TASK TO CARRY OUT: Look below for the line containing "ATOM 222 C CA"; from there through the line containing "ATOM 233 C CA", both lines included, please set down each line exactly and nothing else.

SOURCE INFORMATION:
........

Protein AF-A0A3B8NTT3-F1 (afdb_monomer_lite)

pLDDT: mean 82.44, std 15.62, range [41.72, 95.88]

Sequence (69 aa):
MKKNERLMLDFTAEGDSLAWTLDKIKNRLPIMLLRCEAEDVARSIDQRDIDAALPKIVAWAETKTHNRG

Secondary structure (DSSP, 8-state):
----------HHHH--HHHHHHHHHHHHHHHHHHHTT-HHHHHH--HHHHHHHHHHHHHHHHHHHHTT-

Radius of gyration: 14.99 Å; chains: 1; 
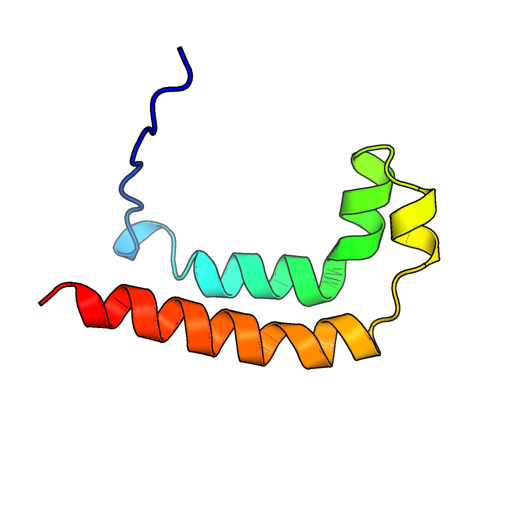bounding box: 26×32×38 Å

Structure (mmCIF, N/CA/C/O backbone):
data_AF-A0A3B8NTT3-F1
#
_entry.id   AF-A0A3B8NTT3-F1
#
loop_
_atom_site.group_PDB
_atom_site.id
_atom_site.type_symbol
_atom_site.label_atom_id
_atom_site.label_alt_id
_atom_site.label_comp_id
_atom_site.label_asym_id
_atom_site.label_entity_id
_atom_site.label_seq_id
_atom_site.pdbx_PDB_ins_code
_atom_site.Cartn_x
_atom_site.Cartn_y
_atom_site.Cartn_z
_atom_site.occupancy
_atom_site.B_iso_or_equiv
_atom_site.auth_seq_id
_atom_site.auth_comp_id
_atom_site.auth_asym_id
_atom_site.auth_atom_id
_atom_site.pdbx_PDB_model_num
ATOM 1 N N . MET A 1 1 ? 12.777 -21.612 17.013 1.00 43.78 1 MET A N 1
ATOM 2 C CA . MET A 1 1 ? 11.831 -20.997 17.970 1.00 43.78 1 MET A CA 1
ATOM 3 C C . MET A 1 1 ? 11.494 -19.599 17.454 1.00 43.78 1 MET A C 1
ATOM 5 O O . MET A 1 1 ? 12.299 -18.702 17.644 1.00 43.78 1 MET A O 1
ATOM 9 N N . LYS A 1 2 ? 10.392 -19.407 16.712 1.00 48.31 2 LYS A N 1
ATOM 10 C CA . LYS A 1 2 ? 9.949 -18.056 16.313 1.00 48.31 2 LYS A CA 1
ATOM 11 C C . LYS A 1 2 ? 9.177 -17.464 17.490 1.00 48.31 2 LYS A C 1
ATOM 13 O O . LYS A 1 2 ? 8.095 -17.945 17.809 1.00 48.31 2 LYS A O 1
ATOM 18 N N . LYS A 1 3 ? 9.781 -16.503 18.185 1.00 57.84 3 LYS A N 1
ATOM 19 C CA . LYS A 1 3 ? 9.166 -15.790 19.307 1.00 57.84 3 LYS A CA 1
ATOM 20 C C . LYS A 1 3 ? 8.507 -14.536 18.736 1.00 57.84 3 LYS A C 1
ATOM 22 O O . LYS A 1 3 ? 9.149 -13.811 17.985 1.00 57.84 3 LYS A O 1
ATOM 27 N N . ASN A 1 4 ? 7.235 -14.308 19.046 1.00 65.50 4 ASN A N 1
ATOM 28 C CA . ASN A 1 4 ? 6.584 -13.057 18.668 1.00 65.50 4 ASN A CA 1
ATOM 29 C C . ASN A 1 4 ? 7.087 -11.959 19.605 1.00 65.50 4 ASN A C 1
ATOM 31 O O . ASN A 1 4 ? 6.748 -11.947 20.788 1.00 65.50 4 ASN A O 1
ATOM 35 N N . GLU A 1 5 ? 7.919 -11.069 19.076 1.00 72.62 5 GLU A N 1
ATOM 36 C CA . GLU A 1 5 ? 8.382 -9.879 19.780 1.00 72.62 5 GLU A CA 1
ATOM 37 C C
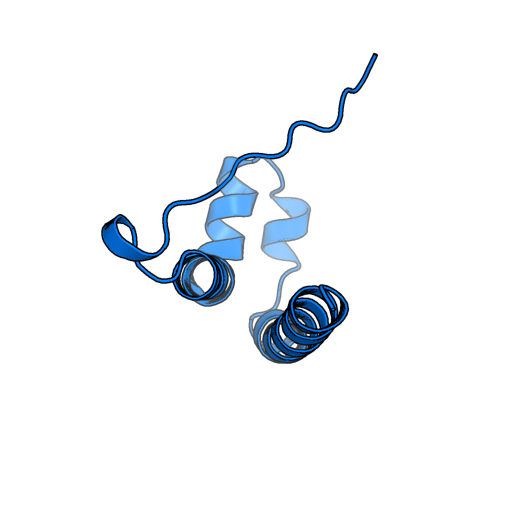 . GLU A 1 5 ? 7.414 -8.731 19.516 1.00 72.62 5 GLU A C 1
ATOM 39 O O . GLU A 1 5 ? 7.076 -8.420 18.373 1.00 72.62 5 GLU A O 1
ATOM 44 N N . ARG A 1 6 ? 6.925 -8.119 20.596 1.00 68.62 6 ARG A N 1
ATOM 45 C CA . ARG A 1 6 ? 6.053 -6.952 20.523 1.00 68.62 6 ARG A CA 1
ATOM 46 C C . ARG A 1 6 ? 6.894 -5.709 20.769 1.00 68.62 6 ARG A C 1
ATOM 48 O O . ARG A 1 6 ? 7.323 -5.473 21.893 1.00 68.62 6 ARG A O 1
ATOM 55 N N . LEU A 1 7 ? 7.084 -4.915 19.724 1.00 71.12 7 LEU A N 1
ATOM 56 C CA . LEU A 1 7 ? 7.688 -3.590 19.810 1.00 71.12 7 LEU A CA 1
ATOM 57 C C . LEU A 1 7 ? 6.577 -2.559 20.060 1.00 71.12 7 LEU A C 1
ATOM 59 O O . LEU A 1 7 ? 5.558 -2.560 19.368 1.00 71.12 7 LEU A O 1
ATOM 63 N N . MET A 1 8 ? 6.742 -1.724 21.088 1.00 68.44 8 MET A N 1
ATOM 64 C CA . MET A 1 8 ? 5.853 -0.592 21.366 1.00 68.44 8 MET A CA 1
ATOM 65 C C . MET A 1 8 ? 6.429 0.626 20.646 1.00 68.44 8 MET A C 1
ATOM 67 O O . MET A 1 8 ? 7.512 1.078 21.000 1.00 68.44 8 MET A O 1
ATOM 71 N N . LEU A 1 9 ? 5.729 1.110 19.622 1.00 64.62 9 LEU A N 1
ATOM 72 C CA . LEU A 1 9 ? 6.101 2.330 18.905 1.00 64.62 9 LEU A CA 1
ATOM 73 C C . LEU A 1 9 ? 5.6
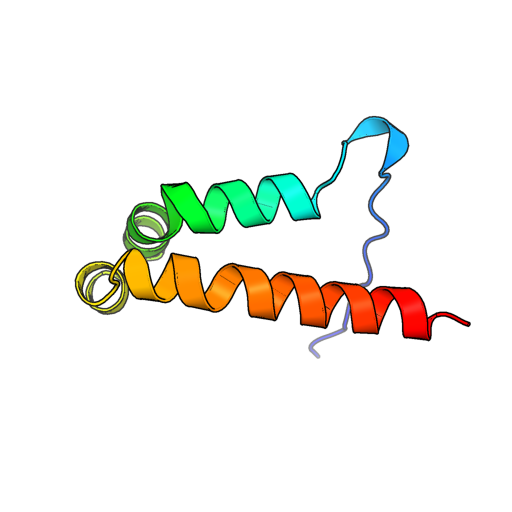36 3.552 19.708 1.00 64.62 9 LEU A C 1
ATOM 75 O O . LEU A 1 9 ? 4.508 3.556 20.210 1.00 64.62 9 LEU A O 1
ATOM 79 N N . ASP A 1 10 ? 6.491 4.568 19.832 1.00 65.19 10 ASP A N 1
ATOM 80 C CA . ASP A 1 10 ? 6.130 5.849 20.444 1.00 65.19 10 ASP A CA 1
ATOM 81 C C . ASP A 1 10 ? 5.543 6.791 19.385 1.00 65.19 10 ASP A C 1
ATOM 83 O O . ASP A 1 10 ? 6.246 7.472 18.639 1.00 65.19 10 ASP A O 1
ATOM 87 N N . PHE A 1 11 ? 4.214 6.844 19.344 1.00 59.47 11 PHE A N 1
ATOM 88 C CA . PHE A 1 11 ? 3.453 7.662 18.399 1.00 59.47 11 PHE A CA 1
ATOM 89 C C . PHE A 1 11 ? 3.615 9.177 18.615 1.00 59.47 11 PHE A C 1
ATOM 91 O O . PHE A 1 11 ? 3.246 9.959 17.740 1.00 59.47 11 PHE A O 1
ATOM 98 N N . THR A 1 12 ? 4.148 9.607 19.763 1.00 61.38 12 THR A N 1
ATOM 99 C CA . THR A 1 12 ? 4.277 11.028 20.124 1.00 61.38 12 THR A CA 1
ATOM 100 C C . THR A 1 12 ? 5.502 11.666 19.474 1.00 61.38 12 THR A C 1
ATOM 102 O O . THR A 1 12 ? 5.458 12.831 19.084 1.00 61.38 12 THR A O 1
ATOM 105 N N . ALA A 1 13 ? 6.590 10.902 19.343 1.00 61.06 13 ALA A N 1
ATOM 106 C CA . ALA A 1 13 ? 7.847 11.361 18.756 1.00 61.06 13 ALA A CA 1
ATOM 107 C C . ALA A 1 13 ? 7.971 11.016 17.260 1.00 61.06 13 ALA A C 1
ATOM 109 O O . ALA A 1 13 ? 8.638 11.739 16.520 1.00 61.06 13 ALA A O 1
ATOM 110 N N . GLU A 1 14 ? 7.331 9.932 16.807 1.00 60.22 14 GLU A N 1
ATOM 111 C CA . GLU A 1 14 ? 7.571 9.340 15.479 1.00 60.22 14 GLU A CA 1
ATOM 112 C C . GLU A 1 14 ? 6.452 9.618 14.453 1.00 60.22 14 GLU A C 1
ATOM 114 O O . GLU A 1 14 ? 6.608 9.329 13.265 1.00 60.22 14 GLU A O 1
ATOM 119 N N . GLY A 1 15 ? 5.340 10.227 14.882 1.00 68.62 15 GLY A N 1
ATOM 120 C CA . GLY A 1 15 ? 4.152 10.430 14.050 1.00 68.62 15 GLY A CA 1
ATOM 121 C C . GLY A 1 15 ? 3.356 9.139 13.814 1.00 68.62 15 GLY A C 1
ATOM 122 O O . GLY A 1 15 ? 3.599 8.100 14.431 1.00 68.62 15 GLY A O 1
ATOM 123 N N . ASP A 1 16 ? 2.362 9.196 12.922 1.00 78.88 16 ASP A N 1
ATOM 124 C CA . ASP A 1 16 ? 1.537 8.027 12.602 1.00 78.88 16 ASP A CA 1
ATOM 125 C C . ASP A 1 16 ? 2.281 7.064 11.655 1.00 78.88 16 ASP A C 1
ATOM 127 O O . ASP A 1 16 ? 2.293 7.215 10.428 1.00 78.88 16 ASP A O 1
ATOM 131 N N . SER A 1 17 ? 2.906 6.045 12.250 1.00 79.19 17 SER A N 1
ATOM 132 C CA . SER A 1 17 ? 3.611 4.970 11.542 1.00 79.19 17 SER A CA 1
ATOM 133 C C . SER A 1 17 ? 2.713 4.184 10.580 1.00 79.19 17 SER A C 1
ATOM 135 O O . SER A 1 17 ? 3.198 3.699 9.550 1.00 79.19 17 SER A O 1
ATOM 137 N N . LEU A 1 18 ? 1.407 4.088 10.854 1.00 82.81 18 LEU A N 1
ATOM 138 C CA . LEU A 1 18 ? 0.455 3.455 9.946 1.00 82.81 18 LEU A CA 1
ATOM 139 C C . LEU A 1 18 ? 0.254 4.328 8.708 1.00 82.81 18 LEU A C 1
ATOM 141 O O . LEU A 1 18 ? 0.387 3.827 7.591 1.00 82.81 18 LEU A O 1
ATOM 145 N N . ALA A 1 19 ? 0.020 5.628 8.889 1.00 84.94 19 ALA A N 1
ATOM 146 C CA . ALA A 1 19 ? -0.111 6.567 7.776 1.00 84.94 19 ALA A CA 1
ATOM 147 C C . ALA A 1 19 ? 1.143 6.576 6.882 1.00 84.94 19 ALA A C 1
ATOM 149 O O . ALA A 1 19 ? 1.027 6.484 5.657 1.00 84.94 19 ALA A O 1
ATOM 150 N N . TRP A 1 20 ? 2.343 6.598 7.477 1.00 86.81 20 TRP A N 1
ATOM 151 C CA . TRP A 1 20 ? 3.600 6.495 6.726 1.00 86.81 20 TRP A CA 1
ATOM 152 C C . TRP A 1 20 ? 3.702 5.178 5.946 1.00 86.81 20 TRP A C 1
ATOM 154 O O . TRP A 1 20 ? 4.079 5.173 4.773 1.00 86.81 20 TRP A O 1
ATOM 164 N N . THR A 1 21 ? 3.338 4.054 6.568 1.00 90.19 21 THR A N 1
ATOM 165 C CA . THR A 1 21 ? 3.405 2.732 5.927 1.00 90.19 21 THR A CA 1
ATOM 166 C C . THR A 1 21 ? 2.452 2.643 4.737 1.00 90.19 21 THR A C 1
ATOM 168 O O . THR A 1 21 ? 2.843 2.184 3.663 1.00 90.19 21 THR A O 1
ATOM 171 N N . LEU A 1 22 ? 1.216 3.122 4.898 1.00 92.31 22 LEU A N 1
ATOM 172 C CA . LEU A 1 22 ? 0.212 3.136 3.835 1.00 92.31 22 LEU A CA 1
ATOM 173 C C . LEU A 1 22 ? 0.643 4.030 2.664 1.00 92.31 22 LEU A C 1
ATOM 175 O O . LEU A 1 22 ? 0.469 3.633 1.513 1.00 92.31 22 LEU A O 1
ATOM 179 N N . ASP A 1 23 ? 1.277 5.177 2.933 1.00 92.69 23 ASP A N 1
ATOM 180 C CA . ASP A 1 23 ? 1.886 6.029 1.900 1.00 92.69 23 ASP A CA 1
ATOM 181 C C . ASP A 1 23 ? 2.957 5.277 1.091 1.00 92.69 23 ASP A C 1
ATOM 183 O O . ASP A 1 23 ? 2.974 5.339 -0.143 1.00 92.69 23 ASP A O 1
ATOM 187 N N . LYS A 1 24 ? 3.832 4.511 1.758 1.00 93.75 24 LYS A N 1
ATOM 188 C CA . LYS A 1 24 ? 4.853 3.715 1.058 1.00 93.75 24 LYS A CA 1
ATOM 189 C C . LYS A 1 24 ? 4.252 2.596 0.229 1.00 93.75 24 LYS A C 1
ATOM 191 O O . LYS A 1 24 ? 4.662 2.436 -0.918 1.00 93.75 24 LYS A O 1
ATOM 196 N N . ILE A 1 25 ? 3.270 1.869 0.755 1.00 94.69 25 ILE A N 1
ATOM 197 C CA . ILE A 1 25 ? 2.578 0.830 -0.016 1.00 94.69 25 ILE A CA 1
ATOM 198 C C . ILE A 1 25 ? 1.905 1.456 -1.243 1.00 94.69 25 ILE A C 1
ATOM 200 O O . ILE A 1 25 ? 2.079 0.958 -2.352 1.00 94.69 25 ILE A O 1
ATOM 204 N N . LYS A 1 26 ? 1.219 2.590 -1.076 1.00 94.81 26 LYS A N 1
ATOM 205 C CA . LYS A 1 26 ? 0.530 3.266 -2.177 1.00 94.81 26 LYS A CA 1
ATOM 206 C C . LYS A 1 26 ? 1.471 3.691 -3.301 1.00 94.81 26 LYS A C 1
ATOM 208 O O . LYS A 1 26 ? 1.146 3.496 -4.464 1.00 94.81 26 LYS A O 1
ATOM 213 N N . ASN A 1 27 ? 2.616 4.278 -2.955 1.00 95.25 27 ASN A N 1
ATOM 214 C CA . ASN A 1 27 ? 3.449 4.998 -3.920 1.00 95.25 27 ASN A CA 1
ATOM 215 C C . ASN A 1 27 ? 4.722 4.249 -4.337 1.00 95.25 27 ASN A C 1
ATOM 217 O O . ASN A 1 27 ? 5.394 4.650 -5.287 1.00 95.25 27 ASN A O 1
ATOM 221 N N . ARG A 1 28 ? 5.137 3.223 -3.584 1.00 94.81 28 ARG A N 1
ATOM 222 C CA . ARG A 1 28 ? 6.474 2.614 -3.705 1.00 94.81 28 ARG A CA 1
ATOM 223 C C . ARG A 1 28 ? 6.466 1.088 -3.704 1.00 94.81 28 ARG A C 1
ATOM 225 O O . ARG A 1 28 ? 7.542 0.507 -3.827 1.00 94.81 28 ARG A O 1
ATOM 232 N N . LEU A 1 29 ? 5.309 0.432 -3.617 1.00 94.56 29 LEU A N 1
ATOM 233 C CA . LEU A 1 29 ? 5.250 -1.029 -3.539 1.00 94.56 29 LEU A CA 1
ATOM 234 C C . LEU A 1 29 ? 5.979 -1.744 -4.697 1.00 94.56 29 LEU A C 1
ATOM 236 O O . LEU A 1 29 ? 6.801 -2.610 -4.395 1.00 94.56 29 LEU A O 1
ATOM 240 N N . PRO A 1 30 ? 5.814 -1.367 -5.984 1.00 92.94 30 PRO A N 1
ATOM 241 C CA . PRO A 1 30 ? 6.528 -2.047 -7.067 1.00 92.94 30 PRO A CA 1
ATOM 242 C C . PRO A 1 30 ? 8.055 -1.958 -6.933 1.00 92.94 30 PRO A C 1
ATOM 244 O O . PRO A 1 30 ? 8.753 -2.960 -7.056 1.00 92.94 30 PRO A O 1
ATOM 247 N N . ILE A 1 31 ? 8.598 -0.779 -6.599 1.00 93.69 31 ILE A N 1
ATOM 248 C CA . ILE A 1 31 ? 10.051 -0.606 -6.433 1.00 93.69 31 ILE A CA 1
ATOM 249 C C . ILE A 1 31 ? 10.585 -1.302 -5.174 1.00 93.69 31 ILE A C 1
ATOM 251 O O . ILE A 1 31 ? 11.728 -1.756 -5.163 1.00 93.69 31 ILE A O 1
ATOM 255 N N . MET A 1 32 ? 9.775 -1.407 -4.117 1.00 95.62 32 MET A N 1
ATOM 256 C CA . MET A 1 32 ? 10.124 -2.194 -2.931 1.00 95.62 32 MET A CA 1
ATOM 257 C C . MET A 1 32 ? 10.249 -3.678 -3.285 1.00 95.62 32 MET A C 1
ATOM 259 O O . MET A 1 32 ? 11.225 -4.304 -2.890 1.00 95.62 32 MET A O 1
ATOM 2
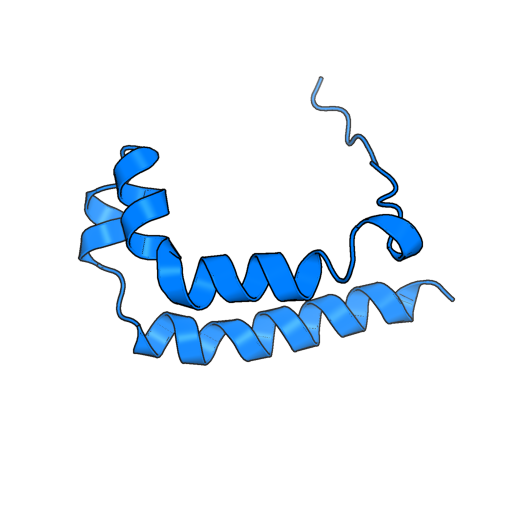63 N N . LEU A 1 33 ? 9.325 -4.212 -4.085 1.00 94.88 33 LEU A N 1
ATOM 264 C CA . LEU A 1 33 ? 9.347 -5.610 -4.520 1.00 94.88 33 LEU A CA 1
ATOM 265 C C . LEU A 1 33 ? 10.529 -5.926 -5.438 1.00 94.88 33 LEU A C 1
ATOM 267 O O . LEU A 1 33 ? 11.185 -6.943 -5.235 1.00 94.88 33 LEU A O 1
ATOM 271 N N . LEU A 1 34 ? 10.872 -5.025 -6.365 1.00 93.50 34 LEU A N 1
ATOM 272 C CA . LEU A 1 34 ? 12.085 -5.161 -7.183 1.00 93.50 34 LEU A CA 1
ATOM 273 C C . LEU A 1 34 ? 13.352 -5.259 -6.317 1.00 93.50 34 LEU A C 1
ATOM 275 O O . LEU A 1 34 ? 14.221 -6.083 -6.577 1.00 93.50 34 LEU A O 1
ATOM 279 N N . ARG A 1 35 ? 13.453 -4.451 -5.252 1.00 94.38 35 ARG A N 1
ATOM 280 C CA . ARG A 1 35 ? 14.587 -4.500 -4.308 1.00 94.38 35 ARG A CA 1
ATOM 281 C C . ARG A 1 35 ? 14.619 -5.761 -3.452 1.00 94.38 35 ARG A C 1
ATOM 283 O O . ARG A 1 35 ? 15.677 -6.109 -2.944 1.00 94.38 35 ARG A O 1
ATOM 290 N N . CYS A 1 36 ? 13.473 -6.404 -3.269 1.00 94.12 36 CYS A N 1
ATOM 291 C CA . CYS A 1 36 ? 13.345 -7.667 -2.553 1.00 94.12 36 CYS A CA 1
ATOM 292 C C . CYS A 1 36 ? 13.485 -8.887 -3.475 1.00 94.12 36 CYS A C 1
ATOM 294 O O . CYS A 1 36 ? 13.119 -9.980 -3.056 1.00 94.12 36 CYS A O 1
ATOM 296 N N . GLU A 1 37 ? 13.969 -8.704 -4.710 1.00 93.62 37 GLU A N 1
ATOM 297 C CA . GLU A 1 37 ? 14.131 -9.773 -5.708 1.00 93.62 37 GLU A CA 1
ATOM 298 C C . GLU A 1 37 ? 12.803 -10.467 -6.087 1.00 
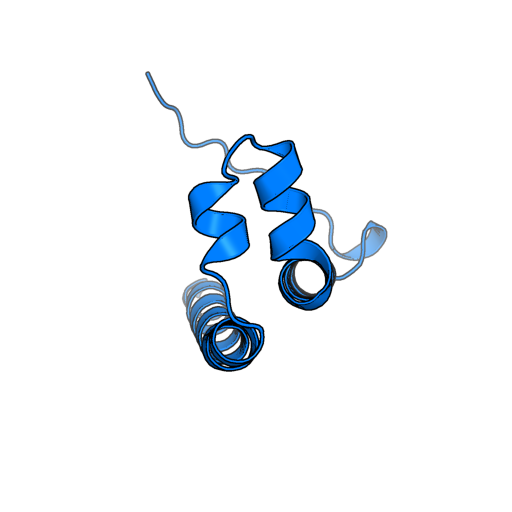93.62 37 GLU A C 1
ATOM 300 O O . GLU A 1 37 ? 12.791 -11.575 -6.612 1.00 93.62 37 GLU A O 1
ATOM 305 N N . ALA A 1 38 ? 11.667 -9.791 -5.874 1.00 94.12 38 ALA A N 1
ATOM 306 C CA . ALA A 1 38 ? 10.322 -10.245 -6.238 1.00 94.12 38 ALA A CA 1
ATOM 307 C C . ALA A 1 38 ? 9.853 -9.575 -7.543 1.00 94.12 38 ALA A C 1
ATOM 309 O O . ALA A 1 38 ? 8.835 -8.875 -7.586 1.00 94.12 38 ALA A O 1
ATOM 310 N N . GLU A 1 39 ? 10.650 -9.710 -8.607 1.00 93.25 39 GLU A N 1
ATOM 311 C CA . GLU A 1 39 ? 10.409 -9.006 -9.873 1.00 93.25 39 GLU A CA 1
ATOM 312 C C . GLU A 1 39 ? 9.139 -9.455 -10.600 1.00 93.25 39 GLU A C 1
ATOM 314 O O . GLU A 1 39 ? 8.466 -8.641 -11.232 1.00 93.25 39 GLU A O 1
ATOM 319 N N . ASP A 1 40 ? 8.812 -10.740 -10.526 1.00 95.31 40 ASP A N 1
ATOM 320 C CA . ASP A 1 40 ? 7.610 -11.331 -11.108 1.00 95.31 40 ASP A CA 1
ATOM 321 C C . ASP A 1 40 ? 6.342 -10.718 -10.502 1.00 95.31 40 ASP A C 1
ATOM 323 O O . ASP A 1 40 ? 5.461 -10.244 -11.226 1.00 95.31 40 ASP A O 1
ATOM 327 N N . VAL A 1 41 ? 6.304 -10.620 -9.172 1.00 93.94 41 VAL A N 1
ATOM 328 C CA . VAL A 1 41 ? 5.214 -9.978 -8.437 1.00 93.94 41 VAL A CA 1
ATOM 329 C C . VAL A 1 41 ? 5.162 -8.490 -8.772 1.00 93.94 41 VAL A C 1
ATOM 331 O O . VAL A 1 41 ? 4.092 -7.981 -9.104 1.00 93.94 41 VAL A O 1
ATOM 334 N N . ALA A 1 42 ? 6.306 -7.798 -8.768 1.00 93.44 42 ALA A N 1
ATOM 335 C CA . ALA A 1 42 ? 6.375 -6.371 -9.081 1.00 93.44 42 ALA A CA 1
ATOM 336 C C . ALA A 1 42 ? 5.801 -6.032 -10.468 1.00 93.44 42 ALA A C 1
ATOM 338 O O . ALA A 1 42 ? 5.145 -5.003 -10.618 1.00 93.44 42 ALA A O 1
ATOM 339 N N . ARG A 1 43 ? 6.022 -6.894 -11.471 1.00 93.19 43 ARG A N 1
ATOM 340 C CA . ARG A 1 43 ? 5.504 -6.713 -12.841 1.00 93.19 43 ARG A CA 1
ATOM 341 C C . ARG A 1 43 ? 4.009 -7.004 -12.968 1.00 93.19 43 ARG A C 1
ATOM 343 O O . ARG A 1 43 ? 3.373 -6.463 -13.865 1.00 93.19 43 ARG A O 1
ATOM 350 N N . SER A 1 44 ? 3.465 -7.859 -12.105 1.00 94.75 44 SER A N 1
ATOM 351 C CA . SER A 1 44 ? 2.040 -8.217 -12.100 1.00 94.75 44 SER A CA 1
ATOM 352 C C . SER A 1 44 ? 1.141 -7.218 -11.367 1.00 94.75 44 SER A C 1
ATOM 354 O O . SER A 1 44 ? -0.078 -7.292 -11.492 1.00 94.75 44 SER A O 1
ATOM 356 N N . ILE A 1 45 ? 1.725 -6.303 -10.591 1.00 92.75 45 ILE A N 1
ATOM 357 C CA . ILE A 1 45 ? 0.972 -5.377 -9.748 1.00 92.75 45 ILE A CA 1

........

WRITTEN ANSWER:
ATOM 222 C CA . ARG A 1 28 ? 6.474 2.614 -3.705 1.00 94.81 28 ARG A CA 1
ATOM 223 C C . ARG A 1 28 ? 6.466 1.088 -3.704 1.00 94.81 28 ARG A C 1
ATOM 225 O O . ARG A 1 28 ? 7.542 0.507 -3.827 1.00 94.81 28 ARG A O 1
ATOM 232 N N . LEU A 1 29 ? 5.309 0.432 -3.617 1.00 94.56 29 LEU A N 1
ATOM 233 C CA . LEU A 1 29 ? 5.250 -1.029 -3.539 1.00 94.56 29 LEU A CA 1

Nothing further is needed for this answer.